# Híbrido Sanken SI-1025E



## Kikero (Mar 28, 2007)

Hola a todos:
Tengo desde hace mucho tiempo, dos CI SI-1025E de Sanken, de los cuales no tengo esquema de conexion de sus patillas. Es un circuito hibrido de potencia de unos 25 a 30 W de salida, un poco antiguo.Si alguien dispone del esquema estaria muy agradecido.
Un saludo a todos y deciros que el foro es de los mas interesante y me gustaria ayudar en alguna ocasion con mis pobres conocimientos.
Gracias de antemano.


----------



## tecnicdeso (Mar 29, 2007)

Hola, antes que nada, preguntarte si este c.i. es de un amplificador Rotel en origen. Lo digo porque si tienes los dos IC y funcionan, es posible que en el mercado estén agotados y puedas sacarles un dinerillo vendiendolos como repuesto vintage.

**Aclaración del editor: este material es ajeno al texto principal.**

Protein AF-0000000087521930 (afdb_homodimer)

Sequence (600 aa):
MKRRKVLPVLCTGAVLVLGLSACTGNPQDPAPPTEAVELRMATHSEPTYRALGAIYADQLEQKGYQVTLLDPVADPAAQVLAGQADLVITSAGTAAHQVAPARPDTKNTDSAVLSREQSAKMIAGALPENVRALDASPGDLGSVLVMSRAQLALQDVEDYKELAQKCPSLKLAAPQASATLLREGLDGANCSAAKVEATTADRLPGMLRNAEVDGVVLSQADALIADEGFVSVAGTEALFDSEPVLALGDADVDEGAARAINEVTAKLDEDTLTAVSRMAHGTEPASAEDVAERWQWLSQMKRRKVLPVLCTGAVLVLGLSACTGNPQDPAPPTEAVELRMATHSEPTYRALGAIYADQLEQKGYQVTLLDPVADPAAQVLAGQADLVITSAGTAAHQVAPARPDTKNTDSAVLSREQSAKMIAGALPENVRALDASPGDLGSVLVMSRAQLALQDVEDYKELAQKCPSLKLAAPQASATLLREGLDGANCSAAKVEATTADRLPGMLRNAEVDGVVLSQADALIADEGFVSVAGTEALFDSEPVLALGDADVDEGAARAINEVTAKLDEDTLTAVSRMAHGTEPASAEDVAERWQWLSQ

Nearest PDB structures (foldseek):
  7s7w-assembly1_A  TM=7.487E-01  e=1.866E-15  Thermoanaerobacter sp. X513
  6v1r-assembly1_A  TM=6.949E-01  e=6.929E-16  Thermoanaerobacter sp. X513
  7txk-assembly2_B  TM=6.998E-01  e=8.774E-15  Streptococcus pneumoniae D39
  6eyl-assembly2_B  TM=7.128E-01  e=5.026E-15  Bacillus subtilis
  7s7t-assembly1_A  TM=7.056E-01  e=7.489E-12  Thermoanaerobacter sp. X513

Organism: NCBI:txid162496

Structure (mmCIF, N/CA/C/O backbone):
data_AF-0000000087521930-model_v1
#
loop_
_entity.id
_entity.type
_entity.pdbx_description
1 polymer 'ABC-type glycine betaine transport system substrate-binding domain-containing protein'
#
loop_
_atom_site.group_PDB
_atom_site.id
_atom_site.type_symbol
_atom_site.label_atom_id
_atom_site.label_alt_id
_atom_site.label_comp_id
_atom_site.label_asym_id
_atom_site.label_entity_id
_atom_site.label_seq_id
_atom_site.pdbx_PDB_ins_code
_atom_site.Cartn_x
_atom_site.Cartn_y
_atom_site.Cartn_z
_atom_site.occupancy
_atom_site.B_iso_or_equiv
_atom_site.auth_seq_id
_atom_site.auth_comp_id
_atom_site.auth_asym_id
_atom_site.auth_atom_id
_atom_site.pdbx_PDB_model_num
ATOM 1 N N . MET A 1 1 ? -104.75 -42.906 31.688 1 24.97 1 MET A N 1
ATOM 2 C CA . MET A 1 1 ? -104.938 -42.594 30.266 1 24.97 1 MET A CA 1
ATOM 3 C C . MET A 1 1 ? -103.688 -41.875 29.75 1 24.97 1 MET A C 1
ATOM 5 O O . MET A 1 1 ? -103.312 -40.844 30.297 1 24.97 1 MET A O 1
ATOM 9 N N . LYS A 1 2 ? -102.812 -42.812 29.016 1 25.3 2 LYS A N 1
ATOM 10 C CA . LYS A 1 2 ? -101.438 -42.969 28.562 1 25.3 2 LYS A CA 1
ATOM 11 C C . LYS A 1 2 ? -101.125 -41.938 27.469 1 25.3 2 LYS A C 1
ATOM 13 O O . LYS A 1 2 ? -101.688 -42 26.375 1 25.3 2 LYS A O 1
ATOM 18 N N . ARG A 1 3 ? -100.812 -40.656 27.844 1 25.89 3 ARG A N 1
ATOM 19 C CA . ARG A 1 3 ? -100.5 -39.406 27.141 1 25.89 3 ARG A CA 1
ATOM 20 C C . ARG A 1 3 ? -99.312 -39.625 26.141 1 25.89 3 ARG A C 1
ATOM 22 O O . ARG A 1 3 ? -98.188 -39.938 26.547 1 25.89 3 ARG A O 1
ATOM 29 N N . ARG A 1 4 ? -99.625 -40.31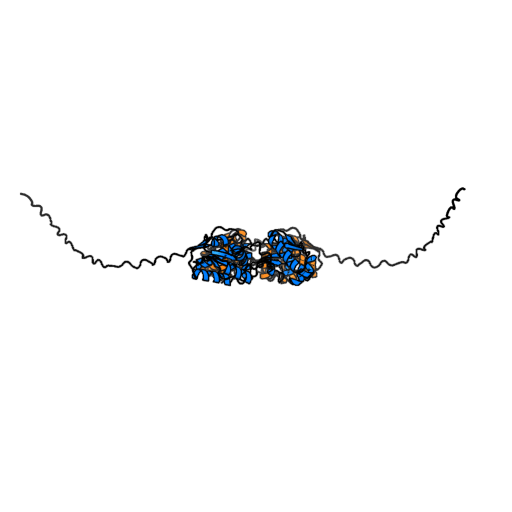2 25.031 1 25.08 4 ARG A N 1
ATOM 30 C CA . ARG A 1 4 ? -98.812 -40.75 23.906 1 25.08 4 ARG A CA 1
ATOM 31 C C . ARG A 1 4 ? -97.938 -39.625 23.375 1 25.08 4 ARG A C 1
ATOM 33 O O . ARG A 1 4 ? -98.5 -38.594 22.938 1 25.08 4 ARG A O 1
ATOM 40 N N . LYS A 1 5 ? -96.75 -39.5 23.906 1 28.59 5 LYS A N 1
ATOM 41 C CA . LYS A 1 5 ? -95.625 -38.531 23.75 1 28.59 5 LYS A CA 1
ATOM 42 C C . LYS A 1 5 ? -95.25 -38.406 22.297 1 28.59 5 LYS A C 1
ATOM 44 O O . LYS A 1 5 ? -94.875 -39.406 21.672 1 28.59 5 LYS A O 1
ATOM 49 N N . VAL A 1 6 ? -95.938 -37.656 21.453 1 28.44 6 VAL A N 1
ATOM 50 C CA . VAL A 1 6 ? -95.812 -37.344 20.031 1 28.44 6 VAL A CA 1
ATOM 51 C C . VAL A 1 6 ? -94.375 -36.938 19.734 1 28.44 6 VAL A C 1
ATOM 53 O O . VAL A 1 6 ? -93.875 -35.969 20.266 1 28.44 6 VAL A O 1
ATOM 56 N N . LEU A 1 7 ? -93.438 -37.906 19.609 1 31.66 7 LEU A N 1
ATOM 57 C CA . LEU A 1 7 ? -92 -37.719 19.359 1 31.66 7 LEU A CA 1
ATOM 58 C C . LEU A 1 7 ? -91.75 -37.031 18.031 1 31.66 7 LEU A C 1
ATOM 60 O O . LEU A 1 7 ? -92.25 -37.469 16.984 1 31.66 7 LEU A O 1
ATOM 64 N N . PRO A 1 8 ? -91.562 -35.688 18.031 1 33.31 8 PRO A N 1
ATOM 65 C CA . PRO A 1 8 ? -91.438 -34.844 16.828 1 33.31 8 PRO A CA 1
ATOM 66 C C . PRO A 1 8 ? -90.312 -35.344 15.898 1 33.31 8 PRO A C 1
ATOM 68 O O . PRO A 1 8 ? -89.25 -35.656 16.344 1 33.31 8 PRO A O 1
ATOM 71 N N . VAL A 1 9 ? -90.625 -36.188 14.945 1 30 9 VAL A N 1
ATOM 72 C CA . VAL A 1 9 ? -89.75 -36.812 13.945 1 30 9 VAL A CA 1
ATOM 73 C C . VAL A 1 9 ? -89.062 -35.75 13.117 1 30 9 VAL A C 1
ATOM 75 O O . VAL A 1 9 ? -89.688 -35 12.367 1 30 9 VAL A O 1
ATOM 78 N N . LEU A 1 10 ? -88.125 -35 13.758 1 30.17 10 LEU A N 1
ATOM 79 C CA . LEU A 1 10 ? -87.312 -33.969 13.078 1 30.17 10 LEU A CA 1
ATOM 80 C C . LEU A 1 10 ? -86.625 -34.562 11.828 1 30.17 10 LEU A C 1
ATOM 82 O O . LEU A 1 10 ? -85.875 -35.531 11.914 1 30.17 10 LEU A O 1
ATOM 86 N N . CYS A 1 11 ? -87.312 -34.562 10.688 1 28.27 11 CYS A N 1
ATOM 87 C CA . CYS A 1 11 ? -86.938 -34.969 9.344 1 28.27 11 CYS A CA 1
ATOM 88 C C . CYS A 1 11 ? -85.688 -34.281 8.914 1 28.27 11 CYS A C 1
ATOM 90 O O . CYS A 1 11 ? -85.625 -33.062 8.75 1 28.27 11 CYS A O 1
ATOM 92 N N . THR A 1 12 ? -84.562 -34.75 9.43 1 30 12 THR A N 1
ATOM 93 C CA . THR A 1 12 ? -83.188 -34.25 9.109 1 30 12 THR A CA 1
ATOM 94 C C . THR A 1 12 ? -82.938 -34.406 7.621 1 30 12 THR A C 1
ATOM 96 O O . THR A 1 12 ? -82.875 -35.5 7.098 1 30 12 THR A O 1
ATOM 99 N N . GLY A 1 13 ? -83.562 -33.594 6.793 1 28.31 13 GLY A N 1
ATOM 100 C CA . GLY A 1 13 ? -83.312 -33.562 5.359 1 28.31 13 GLY A CA 1
ATOM 101 C C . GLY A 1 13 ? -81.812 -33.594 5.008 1 28.31 13 GLY A C 1
ATOM 102 O O . GLY A 1 13 ? -81.062 -32.75 5.48 1 28.31 13 GLY A O 1
ATOM 103 N N . ALA A 1 14 ? -81.312 -34.75 4.762 1 30.91 14 ALA A N 1
ATOM 104 C CA . ALA A 1 14 ? -79.938 -35.125 4.383 1 30.91 14 ALA A CA 1
ATOM 105 C C . ALA A 1 14 ? -79.562 -34.469 3.057 1 30.91 14 ALA A C 1
ATOM 107 O O . ALA A 1 14 ? -80.062 -34.812 2.004 1 30.91 14 ALA A O 1
ATOM 108 N N . VAL A 1 15 ? -79.562 -33.156 3.012 1 30.83 15 VAL A N 1
ATOM 109 C CA . VAL A 1 15 ? -79.125 -32.562 1.741 1 30.83 15 VAL A CA 1
ATOM 110 C C . VAL A 1 15 ? -77.75 -33.125 1.314 1 30.83 15 VAL A C 1
ATOM 112 O O . VAL A 1 15 ? -76.812 -33.031 2.051 1 30.83 15 VAL A O 1
ATOM 115 N N . LEU A 1 16 ? -77.812 -34.188 0.553 1 29.52 16 LEU A N 1
ATOM 116 C CA . LEU A 1 16 ? -76.688 -34.844 -0.088 1 29.52 16 LEU A CA 1
ATOM 117 C C . LEU A 1 16 ? -75.875 -33.812 -0.931 1 29.52 16 LEU A C 1
ATOM 119 O O . LEU A 1 16 ? -76.375 -33.344 -1.959 1 29.52 16 LEU A O 1
ATOM 123 N N . VAL A 1 17 ? -75.312 -32.812 -0.303 1 30.41 17 VAL A N 1
ATOM 124 C CA . VAL A 1 17 ? -74.5 -31.953 -1.141 1 30.41 17 VAL A CA 1
ATOM 125 C C . VAL A 1 17 ? -73.438 -32.781 -1.917 1 30.41 17 VAL A C 1
ATOM 127 O O . VAL A 1 17 ? -72.688 -33.531 -1.323 1 30.41 17 VAL A O 1
ATOM 130 N N . LEU A 1 18 ? -73.75 -33.219 -3.131 1 30.56 18 LEU A N 1
ATOM 131 C CA . LEU A 1 18 ? -72.875 -33.75 -4.148 1 30.56 18 LEU A CA 1
ATOM 132 C C . LEU A 1 18 ? -71.562 -32.969 -4.203 1 30.56 18 LEU A C 1
ATOM 134 O O . LEU A 1 18 ? -71.562 -31.766 -4.508 1 30.56 18 LEU A O 1
ATOM 138 N N . GLY A 1 19 ? -70.625 -33.219 -3.271 1 29.25 19 GLY A N 1
ATOM 139 C CA . GLY A 1 19 ? -69.312 -32.656 -3.326 1 29.25 19 GLY A CA 1
ATOM 140 C C . GLY A 1 19 ? -68.625 -32.875 -4.664 1 29.25 19 GLY A C 1
ATOM 141 O O . GLY A 1 19 ? -68.375 -34 -5.074 1 29.25 19 GLY A O 1
ATOM 142 N N . LEU A 1 20 ? -68.938 -32.062 -5.727 1 30.84 20 LEU A N 1
ATOM 143 C CA . LEU A 1 20 ? -68.125 -32 -6.93 1 30.84 20 LEU A CA 1
ATOM 144 C C . LEU A 1 20 ? -66.625 -32 -6.578 1 30.84 20 LEU A C 1
ATOM 146 O O . LEU A 1 20 ? -66.125 -31.094 -5.93 1 30.84 20 LEU A O 1
ATOM 150 N N . SER A 1 21 ? -66.062 -33.156 -6.297 1 31.89 21 SER A N 1
ATOM 151 C CA . SER A 1 21 ? -64.625 -33.375 -6.172 1 31.89 21 SER A CA 1
ATOM 152 C C . SER A 1 21 ? -63.875 -32.781 -7.367 1 31.89 21 SER A C 1
ATOM 154 O O . SER A 1 21 ? -63.844 -33.375 -8.445 1 31.89 21 SER A O 1
ATOM 156 N N . ALA A 1 22 ? -64.125 -31.516 -7.789 1 32.75 22 ALA A N 1
ATOM 157 C CA . ALA A 1 22 ? -63.219 -31 -8.828 1 32.75 22 ALA A CA 1
ATOM 158 C C . ALA A 1 22 ? -61.75 -31.344 -8.516 1 32.75 22 ALA A C 1
ATOM 160 O O . ALA A 1 22 ? -61.312 -31.188 -7.379 1 32.75 22 ALA A O 1
ATOM 161 N N . CYS A 1 23 ? -61.094 -32.312 -9.234 1 32.06 23 CYS A N 1
ATOM 162 C CA . CYS A 1 23 ? -59.688 -32.656 -9.398 1 32.06 23 CYS A CA 1
ATOM 163 C C . CYS A 1 23 ? -58.812 -31.406 -9.422 1 32.06 23 CYS A C 1
ATOM 165 O O . CYS A 1 23 ? -58.781 -30.688 -10.43 1 32.06 23 CYS A O 1
ATOM 167 N N . THR A 1 24 ? -59.031 -30.422 -8.625 1 31.69 24 THR A N 1
ATOM 168 C CA . THR A 1 24 ? -58.094 -29.297 -8.648 1 31.69 24 THR A CA 1
ATOM 169 C C . THR A 1 24 ? -56.656 -29.797 -8.539 1 31.69 24 THR A C 1
ATOM 171 O O . THR A 1 24 ? -56.281 -30.359 -7.512 1 31.69 24 THR A O 1
ATOM 174 N N . GLY A 1 25 ? -56.125 -30.391 -9.578 1 32.91 25 GLY A N 1
ATOM 175 C CA . GLY A 1 25 ? -54.719 -30.719 -9.672 1 32.91 25 GLY A CA 1
ATOM 176 C C . GLY A 1 25 ? -53.812 -29.703 -9.008 1 32.91 25 GLY A C 1
ATOM 177 O O . GLY A 1 25 ? -54.031 -28.5 -9.117 1 32.91 25 GLY A O 1
ATOM 178 N N . ASN A 1 26 ? -53.406 -29.953 -7.789 1 33.25 26 ASN A N 1
ATOM 179 C CA . ASN A 1 26 ? -52.469 -29.172 -7.016 1 33.25 26 ASN A CA 1
ATOM 180 C C . ASN A 1 26 ? -51.344 -28.594 -7.906 1 33.25 26 ASN A C 1
ATOM 182 O O . ASN A 1 26 ? -50.812 -29.297 -8.773 1 33.25 26 ASN A O 1
ATOM 186 N N . PRO A 1 27 ? -51.25 -27.297 -8.062 1 37.81 27 PRO A N 1
ATOM 187 C CA . PRO A 1 27 ? -50.156 -26.625 -8.773 1 37.81 27 PRO A CA 1
ATOM 188 C C . PRO A 1 27 ? -48.844 -27.344 -8.641 1 37.81 27 PRO A C 1
ATOM 190 O O . PRO A 1 27 ? -48.656 -28.141 -7.715 1 37.81 27 PRO A O 1
ATOM 193 N N . GLN A 1 28 ? -47.969 -27.328 -9.734 1 36.28 28 GLN A N 1
ATOM 194 C CA . GLN A 1 28 ? -46.625 -27.812 -10.086 1 36.28 28 GLN A CA 1
ATOM 195 C C . GLN A 1 28 ? -45.656 -27.656 -8.914 1 36.28 28 GLN A C 1
ATOM 197 O O . GLN A 1 28 ? -45.625 -26.609 -8.273 1 36.28 28 GLN A O 1
ATOM 202 N N . ASP A 1 29 ? -45.375 -28.734 -8.156 1 38 29 ASP A N 1
ATOM 203 C CA . ASP A 1 29 ? -44.219 -28.859 -7.297 1 38 29 ASP A CA 1
ATOM 204 C C . ASP A 1 29 ? -43.062 -27.969 -7.785 1 38 29 ASP A C 1
ATOM 206 O O . ASP A 1 29 ? -42.719 -27.984 -8.969 1 38 29 ASP A O 1
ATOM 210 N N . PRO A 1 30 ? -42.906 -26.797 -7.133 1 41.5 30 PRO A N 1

Particularmente tengo una coleccion de amplificador ROTEL y te pongo el link para que veas el integrado si es el mismo. Si eso hablamos
http://www.audio.ya.com/rotel-hifi/ra214.htm  (mi web)
y ademas te he encontrado el diagrama. Saludos.


----------



## Kikero (Mar 30, 2007)

tecnicdeso dijo:
			
		

> Hola, antes que nada, preguntarte si este c.i. es de un amplificador Rotel en origen. Lo digo porque si tienes los dos IC y funcionan, es posible que en el mercado estén agotados y puedas sacarles un dinerillo vendiendolos como repuesto vintage.
> 
> Particularmente tengo una coleccion de amplificador ROTEL y te pongo el link para que veas el integrado si es el mismo. Si eso hablamos
> http://www.audio.ya.com/rotel-hifi/ra214.htm  (mi web)
> y ademas te he encontrado el diagrama. Saludos.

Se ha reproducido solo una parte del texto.